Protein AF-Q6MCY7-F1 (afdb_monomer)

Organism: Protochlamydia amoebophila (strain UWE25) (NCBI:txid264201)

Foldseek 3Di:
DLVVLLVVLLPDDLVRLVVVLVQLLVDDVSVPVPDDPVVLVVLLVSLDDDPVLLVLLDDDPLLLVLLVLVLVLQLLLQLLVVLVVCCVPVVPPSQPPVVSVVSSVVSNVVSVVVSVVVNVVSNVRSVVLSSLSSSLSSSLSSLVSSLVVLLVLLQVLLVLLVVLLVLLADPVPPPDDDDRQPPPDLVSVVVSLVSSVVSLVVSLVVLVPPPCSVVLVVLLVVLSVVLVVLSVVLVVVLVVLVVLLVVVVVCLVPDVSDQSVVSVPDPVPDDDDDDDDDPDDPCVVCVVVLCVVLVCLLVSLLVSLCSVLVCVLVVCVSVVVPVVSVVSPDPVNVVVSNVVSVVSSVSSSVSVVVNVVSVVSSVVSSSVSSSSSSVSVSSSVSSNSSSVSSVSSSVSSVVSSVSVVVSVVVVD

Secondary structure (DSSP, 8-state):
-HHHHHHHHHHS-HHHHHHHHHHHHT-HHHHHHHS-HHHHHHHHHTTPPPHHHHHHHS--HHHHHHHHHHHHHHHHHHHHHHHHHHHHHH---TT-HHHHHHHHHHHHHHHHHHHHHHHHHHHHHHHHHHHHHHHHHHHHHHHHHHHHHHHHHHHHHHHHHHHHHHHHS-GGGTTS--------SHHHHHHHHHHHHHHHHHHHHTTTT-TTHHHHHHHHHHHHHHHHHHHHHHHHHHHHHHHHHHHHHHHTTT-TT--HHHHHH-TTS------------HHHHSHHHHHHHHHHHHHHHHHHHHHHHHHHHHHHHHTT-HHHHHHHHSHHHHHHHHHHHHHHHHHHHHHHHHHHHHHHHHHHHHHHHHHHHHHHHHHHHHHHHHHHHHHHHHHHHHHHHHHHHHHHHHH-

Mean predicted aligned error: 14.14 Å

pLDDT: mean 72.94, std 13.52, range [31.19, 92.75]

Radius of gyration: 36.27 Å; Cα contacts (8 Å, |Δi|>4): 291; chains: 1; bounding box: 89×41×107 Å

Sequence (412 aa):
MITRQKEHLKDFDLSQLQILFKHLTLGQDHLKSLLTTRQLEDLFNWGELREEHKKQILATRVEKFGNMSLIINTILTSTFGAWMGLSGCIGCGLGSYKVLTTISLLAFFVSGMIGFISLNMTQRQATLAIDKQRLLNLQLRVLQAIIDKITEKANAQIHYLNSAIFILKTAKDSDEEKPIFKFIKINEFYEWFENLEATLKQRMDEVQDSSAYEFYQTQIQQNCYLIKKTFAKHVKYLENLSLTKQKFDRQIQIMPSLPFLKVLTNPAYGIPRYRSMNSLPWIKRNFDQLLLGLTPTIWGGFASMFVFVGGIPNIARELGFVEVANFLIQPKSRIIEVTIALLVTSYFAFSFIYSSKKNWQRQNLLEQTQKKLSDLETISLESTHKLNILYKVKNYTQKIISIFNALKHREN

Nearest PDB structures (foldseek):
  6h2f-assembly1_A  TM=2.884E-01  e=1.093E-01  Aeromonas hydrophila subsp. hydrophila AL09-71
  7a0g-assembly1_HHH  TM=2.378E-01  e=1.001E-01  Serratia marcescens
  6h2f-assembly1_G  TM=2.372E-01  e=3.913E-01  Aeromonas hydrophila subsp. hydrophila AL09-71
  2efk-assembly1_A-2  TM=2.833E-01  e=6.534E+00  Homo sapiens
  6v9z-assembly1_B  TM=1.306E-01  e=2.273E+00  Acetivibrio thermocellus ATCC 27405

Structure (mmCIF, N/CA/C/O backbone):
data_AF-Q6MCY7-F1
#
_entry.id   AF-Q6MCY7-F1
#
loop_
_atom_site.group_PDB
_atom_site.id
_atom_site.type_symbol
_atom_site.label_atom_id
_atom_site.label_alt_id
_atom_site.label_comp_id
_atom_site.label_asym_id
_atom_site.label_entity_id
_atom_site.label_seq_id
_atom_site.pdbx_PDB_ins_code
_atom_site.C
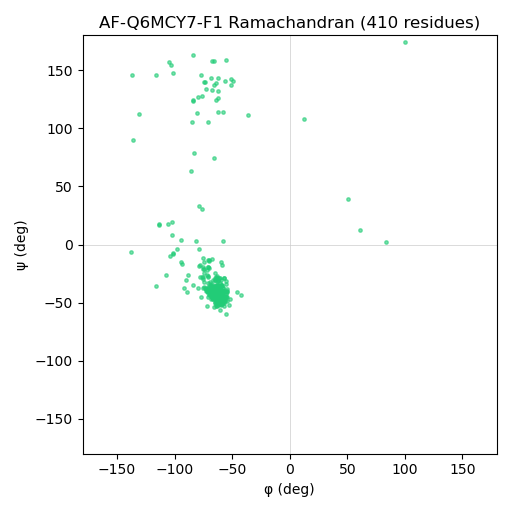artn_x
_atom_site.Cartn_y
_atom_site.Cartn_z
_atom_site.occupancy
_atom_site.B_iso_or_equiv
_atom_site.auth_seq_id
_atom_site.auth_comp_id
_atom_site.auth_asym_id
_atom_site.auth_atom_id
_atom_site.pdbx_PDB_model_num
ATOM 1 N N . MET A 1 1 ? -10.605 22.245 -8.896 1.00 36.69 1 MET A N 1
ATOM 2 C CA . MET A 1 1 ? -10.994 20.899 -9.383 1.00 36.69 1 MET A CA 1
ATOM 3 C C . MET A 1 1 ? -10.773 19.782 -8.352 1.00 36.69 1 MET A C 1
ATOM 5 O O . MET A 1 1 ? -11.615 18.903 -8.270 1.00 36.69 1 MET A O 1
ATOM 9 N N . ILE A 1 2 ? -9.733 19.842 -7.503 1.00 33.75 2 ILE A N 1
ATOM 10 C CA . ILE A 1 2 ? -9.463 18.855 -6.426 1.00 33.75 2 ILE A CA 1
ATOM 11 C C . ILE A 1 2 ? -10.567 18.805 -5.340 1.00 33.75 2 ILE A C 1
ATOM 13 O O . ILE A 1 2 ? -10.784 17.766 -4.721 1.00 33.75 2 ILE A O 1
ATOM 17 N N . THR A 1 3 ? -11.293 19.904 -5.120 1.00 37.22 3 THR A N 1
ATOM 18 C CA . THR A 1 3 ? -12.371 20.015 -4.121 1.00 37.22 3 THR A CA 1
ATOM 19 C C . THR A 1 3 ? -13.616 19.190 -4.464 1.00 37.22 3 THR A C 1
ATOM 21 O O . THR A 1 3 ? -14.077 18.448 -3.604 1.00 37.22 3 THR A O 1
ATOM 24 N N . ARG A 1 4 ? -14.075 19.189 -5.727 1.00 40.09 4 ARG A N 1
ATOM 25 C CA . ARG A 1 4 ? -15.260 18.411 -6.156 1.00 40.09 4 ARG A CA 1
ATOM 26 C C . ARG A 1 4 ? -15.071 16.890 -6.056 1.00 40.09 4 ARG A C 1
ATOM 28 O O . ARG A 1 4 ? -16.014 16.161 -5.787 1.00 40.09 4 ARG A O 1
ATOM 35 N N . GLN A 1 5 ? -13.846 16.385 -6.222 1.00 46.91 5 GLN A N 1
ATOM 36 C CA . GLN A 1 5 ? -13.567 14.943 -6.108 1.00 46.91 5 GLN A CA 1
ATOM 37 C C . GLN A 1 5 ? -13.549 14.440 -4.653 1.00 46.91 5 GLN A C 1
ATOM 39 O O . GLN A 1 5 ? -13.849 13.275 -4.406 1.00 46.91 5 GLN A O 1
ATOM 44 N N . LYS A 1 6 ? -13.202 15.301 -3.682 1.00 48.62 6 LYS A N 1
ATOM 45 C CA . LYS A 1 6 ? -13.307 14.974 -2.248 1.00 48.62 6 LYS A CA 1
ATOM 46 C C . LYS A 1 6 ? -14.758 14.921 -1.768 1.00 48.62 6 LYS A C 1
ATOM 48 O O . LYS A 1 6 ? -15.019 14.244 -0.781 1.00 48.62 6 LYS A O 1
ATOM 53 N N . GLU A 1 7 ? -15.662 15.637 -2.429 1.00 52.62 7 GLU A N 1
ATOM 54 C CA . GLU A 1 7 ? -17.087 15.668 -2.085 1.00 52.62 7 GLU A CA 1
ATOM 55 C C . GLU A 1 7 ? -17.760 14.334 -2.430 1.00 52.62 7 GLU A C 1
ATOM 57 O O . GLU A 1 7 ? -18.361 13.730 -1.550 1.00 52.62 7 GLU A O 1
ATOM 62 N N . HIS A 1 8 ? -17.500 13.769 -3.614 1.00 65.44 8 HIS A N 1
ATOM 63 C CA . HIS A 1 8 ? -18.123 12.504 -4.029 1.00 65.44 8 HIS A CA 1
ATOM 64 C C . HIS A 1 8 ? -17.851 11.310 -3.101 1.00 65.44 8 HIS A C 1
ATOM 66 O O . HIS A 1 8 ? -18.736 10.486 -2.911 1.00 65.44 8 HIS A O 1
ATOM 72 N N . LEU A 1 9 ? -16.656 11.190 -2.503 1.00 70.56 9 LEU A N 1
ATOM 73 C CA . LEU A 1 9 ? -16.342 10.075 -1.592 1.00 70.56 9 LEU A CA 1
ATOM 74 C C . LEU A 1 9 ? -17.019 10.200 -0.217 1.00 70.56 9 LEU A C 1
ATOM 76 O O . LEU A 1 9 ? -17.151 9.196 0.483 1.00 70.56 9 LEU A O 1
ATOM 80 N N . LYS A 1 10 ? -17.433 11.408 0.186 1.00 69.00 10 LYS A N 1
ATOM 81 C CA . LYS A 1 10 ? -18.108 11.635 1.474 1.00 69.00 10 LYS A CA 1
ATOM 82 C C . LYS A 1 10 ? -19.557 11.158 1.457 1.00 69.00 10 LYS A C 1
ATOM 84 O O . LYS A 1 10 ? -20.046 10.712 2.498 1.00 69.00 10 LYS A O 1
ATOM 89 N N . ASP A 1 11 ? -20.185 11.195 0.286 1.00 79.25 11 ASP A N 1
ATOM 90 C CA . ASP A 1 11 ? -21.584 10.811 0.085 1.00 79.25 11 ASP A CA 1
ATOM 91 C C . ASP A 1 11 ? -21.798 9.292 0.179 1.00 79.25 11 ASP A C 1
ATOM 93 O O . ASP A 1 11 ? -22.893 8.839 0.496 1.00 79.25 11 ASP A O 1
|---|
Problem requirements: Could you restate word for word the lines above from the one containing "ATOM 25 C CA" through the one containing "ATOM 36 C CA", both included, and nothing else?

Answer:
ATOM 25 C CA . ARG A 1 4 ? -15.260 18.411 -6.156 1.00 40.09 4 ARG A CA 1
ATOM 26 C C . ARG A 1 4 ? -15.071 16.890 -6.056 1.00 40.09 4 ARG A C 1
ATOM 28 O O . ARG A 1 4 ? -16.014 16.161 -5.787 1.00 40.09 4 ARG A O 1
ATOM 35 N N . GLN A 1 5 ? -13.846 16.385 -6.222 1.00 46.91 5 GLN A N 1
ATOM 36 C CA . GLN A 1 5 ? -13.567 14.943 -6.108 1.00 46.91 5 GLN A CA 1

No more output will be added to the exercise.